04 - No-Disposition Guard Re-bound to the Envelope

What Codex required (Check F)

G-LEGACY-NO-DISPOSITION-AUTHORITY and G-NO-SUPERSEDED-CONSUMPTION depended on the unpinned ACTIVE_AUTHORITY classification. Until the boundary was content-addressed, a mutable classification/body could bypass the guard after review. Bind both to the exact content-addressed approval envelope and fail closed on all drift.

What T1 patched (doc 06)

G-LEGACY-NO-DISPOSITION-AUTHORITY input changed from "the ACTIVE_AUTHORITY load-bearing docs/sections (per the doc 00 registry; depends on G-ACTIVE-AUTHORITY-SCOPE)" to:

the ACTIVE_AUTHORITY load-bearing docs/sections as fixed by the SEALED approval envelope (exact reviewed revisions/hashes; depends on G-ACTIVE-AUTHORITY-APPROVAL-ENVELOPE / -HASH-MATCH / -REVISION-MATCH / G-ACTIVE-AUTHORITY-SCOPE) + sealed manifests + guard/package/order/rollback definitions. Fenced SUPERSEDED_NON_AUTHORITY history (as listed in the envelope) is scanned separately and reported, never failed or consumed.

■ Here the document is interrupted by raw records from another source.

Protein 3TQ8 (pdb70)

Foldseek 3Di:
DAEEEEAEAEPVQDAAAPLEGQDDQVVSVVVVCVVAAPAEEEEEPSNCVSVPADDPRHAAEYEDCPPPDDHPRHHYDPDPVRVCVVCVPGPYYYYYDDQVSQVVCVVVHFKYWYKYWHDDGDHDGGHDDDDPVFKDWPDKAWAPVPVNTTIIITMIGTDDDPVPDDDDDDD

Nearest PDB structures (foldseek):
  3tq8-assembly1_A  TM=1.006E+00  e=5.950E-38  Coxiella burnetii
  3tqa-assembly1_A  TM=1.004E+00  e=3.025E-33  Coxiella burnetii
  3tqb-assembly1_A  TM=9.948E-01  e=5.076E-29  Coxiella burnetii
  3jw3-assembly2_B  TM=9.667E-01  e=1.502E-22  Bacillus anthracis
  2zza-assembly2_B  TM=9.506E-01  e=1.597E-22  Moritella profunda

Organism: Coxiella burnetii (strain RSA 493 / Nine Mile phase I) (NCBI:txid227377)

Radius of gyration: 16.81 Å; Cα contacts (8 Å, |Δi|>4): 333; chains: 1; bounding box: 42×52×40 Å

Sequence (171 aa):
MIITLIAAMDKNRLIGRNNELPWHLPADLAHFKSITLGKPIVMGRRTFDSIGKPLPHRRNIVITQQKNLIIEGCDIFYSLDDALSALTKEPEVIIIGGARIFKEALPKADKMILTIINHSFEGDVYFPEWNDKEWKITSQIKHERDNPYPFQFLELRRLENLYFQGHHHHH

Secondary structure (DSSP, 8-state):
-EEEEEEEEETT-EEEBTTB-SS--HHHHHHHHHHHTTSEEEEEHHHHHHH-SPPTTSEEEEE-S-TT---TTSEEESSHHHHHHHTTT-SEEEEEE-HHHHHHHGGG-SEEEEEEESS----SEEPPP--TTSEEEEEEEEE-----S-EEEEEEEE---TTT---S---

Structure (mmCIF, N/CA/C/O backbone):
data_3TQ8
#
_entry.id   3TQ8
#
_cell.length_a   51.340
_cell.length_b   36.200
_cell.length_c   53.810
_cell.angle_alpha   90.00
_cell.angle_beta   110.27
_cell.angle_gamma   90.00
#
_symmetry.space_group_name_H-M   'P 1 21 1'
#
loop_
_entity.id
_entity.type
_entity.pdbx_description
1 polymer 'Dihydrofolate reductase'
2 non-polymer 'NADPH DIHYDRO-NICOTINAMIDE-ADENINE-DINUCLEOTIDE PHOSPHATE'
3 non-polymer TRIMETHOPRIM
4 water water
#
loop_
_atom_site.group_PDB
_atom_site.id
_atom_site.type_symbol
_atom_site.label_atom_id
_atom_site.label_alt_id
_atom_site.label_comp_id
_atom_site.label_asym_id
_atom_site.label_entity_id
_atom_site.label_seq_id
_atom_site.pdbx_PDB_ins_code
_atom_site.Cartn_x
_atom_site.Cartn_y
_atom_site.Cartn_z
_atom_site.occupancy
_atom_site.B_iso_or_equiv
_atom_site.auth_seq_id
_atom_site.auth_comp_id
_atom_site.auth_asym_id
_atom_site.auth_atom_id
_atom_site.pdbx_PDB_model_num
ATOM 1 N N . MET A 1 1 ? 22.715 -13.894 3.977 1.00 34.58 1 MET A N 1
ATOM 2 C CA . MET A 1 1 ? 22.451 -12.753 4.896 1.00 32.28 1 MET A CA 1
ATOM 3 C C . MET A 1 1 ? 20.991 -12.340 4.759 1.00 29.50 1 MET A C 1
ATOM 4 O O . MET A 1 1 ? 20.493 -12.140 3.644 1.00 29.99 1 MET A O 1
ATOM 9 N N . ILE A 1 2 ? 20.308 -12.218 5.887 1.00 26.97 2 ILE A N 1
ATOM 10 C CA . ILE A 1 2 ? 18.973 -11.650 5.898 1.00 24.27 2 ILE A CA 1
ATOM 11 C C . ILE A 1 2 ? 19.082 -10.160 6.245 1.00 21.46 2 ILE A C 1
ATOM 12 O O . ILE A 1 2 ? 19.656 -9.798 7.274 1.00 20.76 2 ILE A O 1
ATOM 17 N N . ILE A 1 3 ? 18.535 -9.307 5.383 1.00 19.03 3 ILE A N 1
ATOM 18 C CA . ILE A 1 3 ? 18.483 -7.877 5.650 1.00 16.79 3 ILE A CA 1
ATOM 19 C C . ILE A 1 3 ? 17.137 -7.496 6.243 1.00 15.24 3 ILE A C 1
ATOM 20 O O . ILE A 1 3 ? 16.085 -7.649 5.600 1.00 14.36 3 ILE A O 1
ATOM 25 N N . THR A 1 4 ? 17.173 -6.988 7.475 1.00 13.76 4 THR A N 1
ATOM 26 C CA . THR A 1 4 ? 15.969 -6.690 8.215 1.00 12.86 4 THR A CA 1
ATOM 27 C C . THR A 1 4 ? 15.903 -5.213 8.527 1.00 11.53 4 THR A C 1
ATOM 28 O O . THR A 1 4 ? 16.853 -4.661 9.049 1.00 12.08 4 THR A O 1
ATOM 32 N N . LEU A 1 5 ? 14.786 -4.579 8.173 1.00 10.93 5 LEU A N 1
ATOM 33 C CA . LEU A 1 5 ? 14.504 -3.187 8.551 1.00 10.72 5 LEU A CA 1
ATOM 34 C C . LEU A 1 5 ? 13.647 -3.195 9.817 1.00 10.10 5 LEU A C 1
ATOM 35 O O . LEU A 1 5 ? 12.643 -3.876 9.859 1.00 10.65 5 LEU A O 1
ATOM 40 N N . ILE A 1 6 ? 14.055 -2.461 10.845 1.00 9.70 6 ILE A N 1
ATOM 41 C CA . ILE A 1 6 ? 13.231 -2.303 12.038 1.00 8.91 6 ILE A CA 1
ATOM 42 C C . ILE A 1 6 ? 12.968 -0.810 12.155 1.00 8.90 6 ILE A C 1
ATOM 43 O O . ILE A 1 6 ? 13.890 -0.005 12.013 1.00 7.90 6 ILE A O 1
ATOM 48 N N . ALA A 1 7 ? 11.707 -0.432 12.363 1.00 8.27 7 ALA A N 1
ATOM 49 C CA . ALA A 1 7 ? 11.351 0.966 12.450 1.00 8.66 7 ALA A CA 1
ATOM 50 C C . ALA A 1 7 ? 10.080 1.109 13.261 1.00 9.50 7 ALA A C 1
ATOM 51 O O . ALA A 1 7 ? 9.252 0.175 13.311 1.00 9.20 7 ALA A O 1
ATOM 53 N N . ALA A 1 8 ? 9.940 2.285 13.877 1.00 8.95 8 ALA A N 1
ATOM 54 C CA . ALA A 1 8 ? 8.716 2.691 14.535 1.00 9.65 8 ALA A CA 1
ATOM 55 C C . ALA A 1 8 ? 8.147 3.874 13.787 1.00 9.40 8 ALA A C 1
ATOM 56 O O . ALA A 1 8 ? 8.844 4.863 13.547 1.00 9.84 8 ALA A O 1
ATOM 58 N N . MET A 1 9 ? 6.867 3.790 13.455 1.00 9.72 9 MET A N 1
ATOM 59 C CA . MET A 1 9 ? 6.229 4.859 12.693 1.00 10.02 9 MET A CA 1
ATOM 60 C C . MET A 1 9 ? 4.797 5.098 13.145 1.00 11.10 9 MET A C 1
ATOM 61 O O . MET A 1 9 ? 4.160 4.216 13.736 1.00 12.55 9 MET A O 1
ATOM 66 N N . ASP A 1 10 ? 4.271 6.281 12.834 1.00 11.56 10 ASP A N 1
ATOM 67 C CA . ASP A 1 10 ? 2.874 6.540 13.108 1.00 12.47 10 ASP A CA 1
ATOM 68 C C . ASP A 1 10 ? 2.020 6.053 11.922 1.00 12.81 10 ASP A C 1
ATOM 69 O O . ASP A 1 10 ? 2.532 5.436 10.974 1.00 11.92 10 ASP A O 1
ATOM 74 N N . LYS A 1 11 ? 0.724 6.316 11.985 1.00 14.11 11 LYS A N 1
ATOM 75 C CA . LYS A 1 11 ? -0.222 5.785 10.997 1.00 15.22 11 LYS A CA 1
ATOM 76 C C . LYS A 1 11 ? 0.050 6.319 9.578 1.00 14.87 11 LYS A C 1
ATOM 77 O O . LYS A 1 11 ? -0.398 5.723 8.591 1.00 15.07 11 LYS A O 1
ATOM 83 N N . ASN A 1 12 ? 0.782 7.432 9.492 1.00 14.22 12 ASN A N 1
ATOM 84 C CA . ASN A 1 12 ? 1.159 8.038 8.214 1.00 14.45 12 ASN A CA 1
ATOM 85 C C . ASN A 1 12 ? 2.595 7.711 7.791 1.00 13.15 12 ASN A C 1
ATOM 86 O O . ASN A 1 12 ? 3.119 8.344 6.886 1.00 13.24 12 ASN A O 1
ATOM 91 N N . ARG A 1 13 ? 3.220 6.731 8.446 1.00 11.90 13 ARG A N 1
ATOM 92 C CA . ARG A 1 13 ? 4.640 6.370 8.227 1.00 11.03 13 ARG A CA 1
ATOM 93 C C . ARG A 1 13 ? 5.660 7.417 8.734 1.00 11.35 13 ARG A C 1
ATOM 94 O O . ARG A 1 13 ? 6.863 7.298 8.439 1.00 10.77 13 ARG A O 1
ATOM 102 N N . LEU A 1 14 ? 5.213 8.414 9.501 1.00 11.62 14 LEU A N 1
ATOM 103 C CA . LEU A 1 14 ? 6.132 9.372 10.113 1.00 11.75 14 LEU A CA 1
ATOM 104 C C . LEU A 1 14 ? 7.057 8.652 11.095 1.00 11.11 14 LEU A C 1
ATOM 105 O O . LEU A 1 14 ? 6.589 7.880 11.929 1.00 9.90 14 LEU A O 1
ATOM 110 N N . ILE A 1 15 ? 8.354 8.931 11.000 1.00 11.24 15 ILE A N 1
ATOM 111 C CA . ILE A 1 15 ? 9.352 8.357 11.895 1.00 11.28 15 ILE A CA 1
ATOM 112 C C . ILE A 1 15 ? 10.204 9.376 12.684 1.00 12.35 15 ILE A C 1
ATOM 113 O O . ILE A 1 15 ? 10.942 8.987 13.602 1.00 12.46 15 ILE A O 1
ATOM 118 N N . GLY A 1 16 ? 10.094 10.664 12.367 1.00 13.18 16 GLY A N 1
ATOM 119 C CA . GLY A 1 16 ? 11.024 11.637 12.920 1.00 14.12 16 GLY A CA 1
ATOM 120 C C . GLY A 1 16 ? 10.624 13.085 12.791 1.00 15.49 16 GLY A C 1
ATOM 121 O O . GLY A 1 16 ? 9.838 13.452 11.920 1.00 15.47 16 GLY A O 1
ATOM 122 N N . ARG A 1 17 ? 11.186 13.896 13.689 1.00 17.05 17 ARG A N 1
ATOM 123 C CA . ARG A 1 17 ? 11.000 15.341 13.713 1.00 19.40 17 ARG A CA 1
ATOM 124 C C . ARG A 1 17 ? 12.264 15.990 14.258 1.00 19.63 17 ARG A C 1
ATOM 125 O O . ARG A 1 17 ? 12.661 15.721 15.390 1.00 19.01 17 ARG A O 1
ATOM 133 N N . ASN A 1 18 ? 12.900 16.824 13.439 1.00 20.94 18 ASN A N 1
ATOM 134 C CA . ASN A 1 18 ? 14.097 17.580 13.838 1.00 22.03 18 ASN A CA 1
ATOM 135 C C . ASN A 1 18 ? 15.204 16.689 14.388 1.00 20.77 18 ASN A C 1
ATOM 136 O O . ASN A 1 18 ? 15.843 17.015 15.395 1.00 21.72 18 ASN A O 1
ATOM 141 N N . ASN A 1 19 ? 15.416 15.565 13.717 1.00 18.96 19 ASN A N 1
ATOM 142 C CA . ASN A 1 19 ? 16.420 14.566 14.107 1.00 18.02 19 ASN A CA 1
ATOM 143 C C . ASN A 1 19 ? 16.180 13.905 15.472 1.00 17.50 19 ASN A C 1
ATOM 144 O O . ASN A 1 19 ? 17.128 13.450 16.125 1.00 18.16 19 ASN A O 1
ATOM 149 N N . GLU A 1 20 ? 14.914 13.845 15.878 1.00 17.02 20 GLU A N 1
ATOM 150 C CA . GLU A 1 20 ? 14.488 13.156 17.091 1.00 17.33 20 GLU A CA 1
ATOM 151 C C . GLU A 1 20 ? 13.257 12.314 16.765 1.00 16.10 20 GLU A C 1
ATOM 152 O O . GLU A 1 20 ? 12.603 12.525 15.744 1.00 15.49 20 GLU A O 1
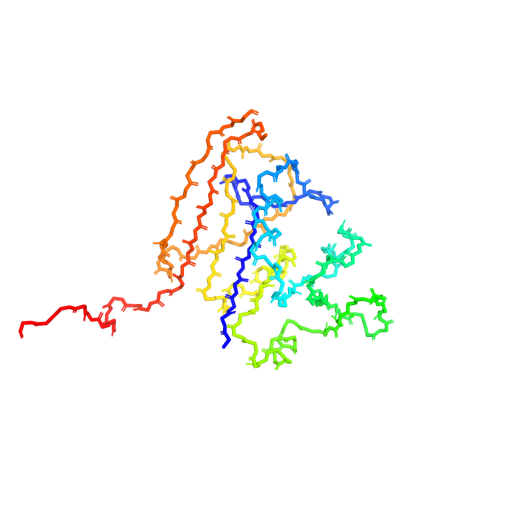ATOM 158 N N . LEU A 1 21 ? 12.949 11.373 17.645 1.00 15.64 21 LEU A N 1
ATOM 159 C CA . LEU A 1 21 ? 11.692 10.643 17.592 1.00 15.10 21 LEU A CA 1
ATOM 160 C C . LEU A 1 21 ? 10.552 11.592 17.933 1.00 15.80 21 LEU A C 1
ATOM 161 O O . LEU A 1 21 ? 10.730 12.503 18.760 1.00 16.47 21 LEU A O 1
ATOM 166 N N . PRO A 1 22 ? 9.373 11.411 17.290 1.00 15.38 22 PRO A N 1
ATOM 167 C CA . PRO A 1 22 ? 8.252 12.297 17.630 1.00 16.26 22 PRO A CA 1
ATOM 168 C C . PRO A 1 22 ? 7.468 11.905 18.898 1.00 17.02 22 PRO A C 1
ATOM 169 O O . PRO A 1 22 ? 6.513 12.573 19.260 1.00 17.40 22 PRO A O 1
ATOM 173 N N . TRP A 1 23 ? 7.872 10.825 19.560 1.00 16.26 23 TRP A N 1
ATOM 174 C CA . TRP A 1 23 ? 7.113 10.283 20.686 1.00 17.45 23 TRP A CA 1
ATOM 175 C C . TRP A 1 23 ? 8.098 9.624 21.635 1.00 17.09 23 TRP A C 1
ATOM 176 O O . TRP A 1 23 ? 9.255 9.396 21.271 1.00 16.77 23 TRP A O 1
ATOM 187 N N . HIS A 1 24 ? 7.627 9.321 22.839 1.00 18.81 24 HIS A N 1
ATOM 188 C CA . HIS A 1 24 ? 8.302 8.403 23.736 1.00 18.37 24 HIS A CA 1
ATOM 189 C C . HIS A 1 24 ? 7.365 7.221 23.899 1.00 18.50 24 HIS A C 1
ATOM 190 O O . HIS A 1 24 ? 6.234 7.378 24.377 1.00 20.06 24 HIS A O 1
ATOM 197 N N . LEU A 1 25 ? 7.826 6.049 23.456 1.00 17.19 25 LEU A N 1
ATOM 198 C CA . LEU A 1 25 ? 7.055 4.825 23.536 1.00 17.00 25 LEU A CA 1
ATOM 199 C C . LEU A 1 25 ? 7.916 3.709 24.142 1.00 17.04 25 LEU A C 1
ATOM 200 O O . LEU A 1 25 ? 8.609 2.984 23.417 1.00 15.17 25 LEU A O 1
ATOM 205 N N . PRO A 1 26 ? 7.855 3.566 25.470 1.00 18.66 26 PRO A N 1
ATOM 206 C CA . PRO A 1 26 ? 8.650 2.578 26.211 1.00 19.67 26 PRO A CA 1
ATOM 207 C C . PRO A 1 26 ? 8.528 1.153 25.662 1.00 19.25 26 PRO A C 1
ATOM 208 O O . PRO A 1 26 ? 9.535 0.464 25.548 1.00 19.11 26 PRO A O 1
ATOM 212 N N . ALA A 1 27 ? 7.314 0.736 25.309 1.00 19.19 27 ALA A N 1
ATOM 213 C CA . ALA A 1 27 ? 7.075 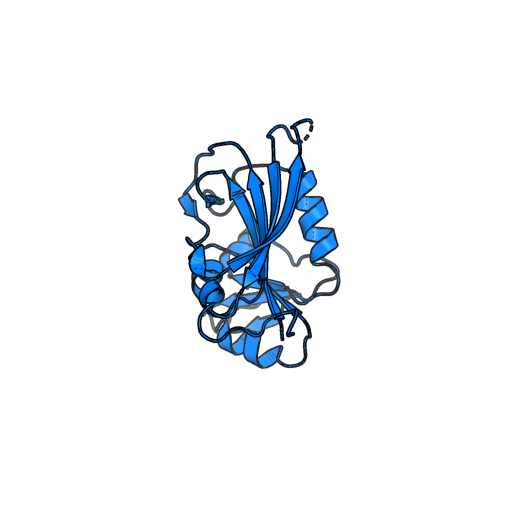-0.588 24.732 1.00 18.72 27 ALA A CA 1
ATOM 214 C C . ALA A 1 27 ? 7.889 -0.796 23.443 1.00 16.67 27 ALA A C 1
ATOM 215 O O . ALA A 1 27 ? 8.489 -1.855 23.228 1.00 15.84 27 ALA A O 1
ATOM 217 N N . ASP A 1 28 ? 7.939 0.224 22.596 1.00 15.42 28 ASP A N 1
ATOM 218 C CA . ASP A 1 28 ? 8.769 0.139 21.407 1.00 14.15 28 ASP A CA 1
ATOM 219 C C . ASP A 1 28 ? 10.255 0.046 21.734 1.00 14.33 28 ASP A C 1
ATOM 220 O O . ASP A 1 28 ? 10.967 -0.720 21.113 1.00 13.85 28 ASP A O 1
ATOM 225 N N . LEU A 1 29 ? 10.727 0.836 22.695 1.00 15.56 29 LEU A N 1
ATOM 226 C CA . LEU A 1 29 ? 12.153 0.806 23.050 1.00 15.99 29 LEU A CA 1
ATOM 227 C C . LEU A 1 29 ? 12.561 -0.569 23.605 1.00 17.12 29 LEU A C 1
ATOM 228 O O . LEU A 1 29 ? 13.659 -1.051 23.304 1.00 16.95 29 LEU A O 1
ATOM 233 N N . ALA A 1 30 ? 11.681 -1.204 24.386 1.00 18.40 30 ALA A N 1
ATOM 234 C CA . ALA A 1 30 ? 11.939 -2.548 24.928 1.00 19.67 30 ALA A CA 1
ATOM 235 C C . ALA 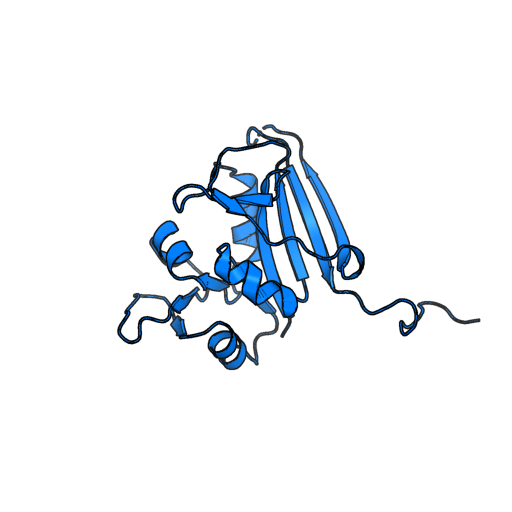A 1 30 ? 12.015 -3.584 23.814 1.00 18.92 30 ALA A C 1
ATOM 236 O O . ALA A 1 30 ? 12.922 -4.418 23.795 1.00 19.41 30 ALA A O 1
ATOM 238 N N . HIS A 1 31 ? 11.036 -3.513 22.909 1.00 17.32 31 HIS A N 1
ATOM 239 C CA . HIS A 1 31 ? 10.928 -4.336 21.699 1.00 16.79 31 HIS A CA 1
ATOM 240 C C . HIS A 1 31 ? 12.178 -4.222 20.816 1.00 15.65 31 HIS A C 1
ATOM 241 O O . HIS A 1 31 ? 12.755 -5.233 20.428 1.00 16.24 31 HIS A O 1
ATOM 248 N N . PHE A 1 32 ? 12.596 -2.989 20.531 1.00 14.56 32 PHE A N 1
ATOM 249 C CA . PHE A 1 32 ? 13.768 -2.727 19.697 1.00 13.68 32 PHE A CA 1
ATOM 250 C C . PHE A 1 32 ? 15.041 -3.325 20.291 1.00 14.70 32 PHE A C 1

Its failure column now also fails when the approval envelope is absent/unsealed or any active doc/section revision/hash mismatches the sealed envelope ("a mutable-marker scope cannot bypass this guard post-approval").

So the guard's behavior is exactly Codex's spec:

• scans only ACTIVE_AUTHORITY content identified by the approved envelope;
• fails if the envelope is absent;
• fails if any active doc/section revision/hash mismatches;
• fails if an old disposition/STUB term appears in approved ACTIVE_AUTHORITY content;
• report-only for terms inside SUPERSEDED_NON_AUTHORITY sections included in the envelope as historical non-authority;
• fails if any package references superseded content (via G-NO-SUPERSEDED-CONSUMPTION, doc 05).

Guard-quality rule 8 (active-authority scope) is preserved; rule 9 (content-addressed authoring authority) makes the envelope binding mandatory for any text-scanning authoring guard.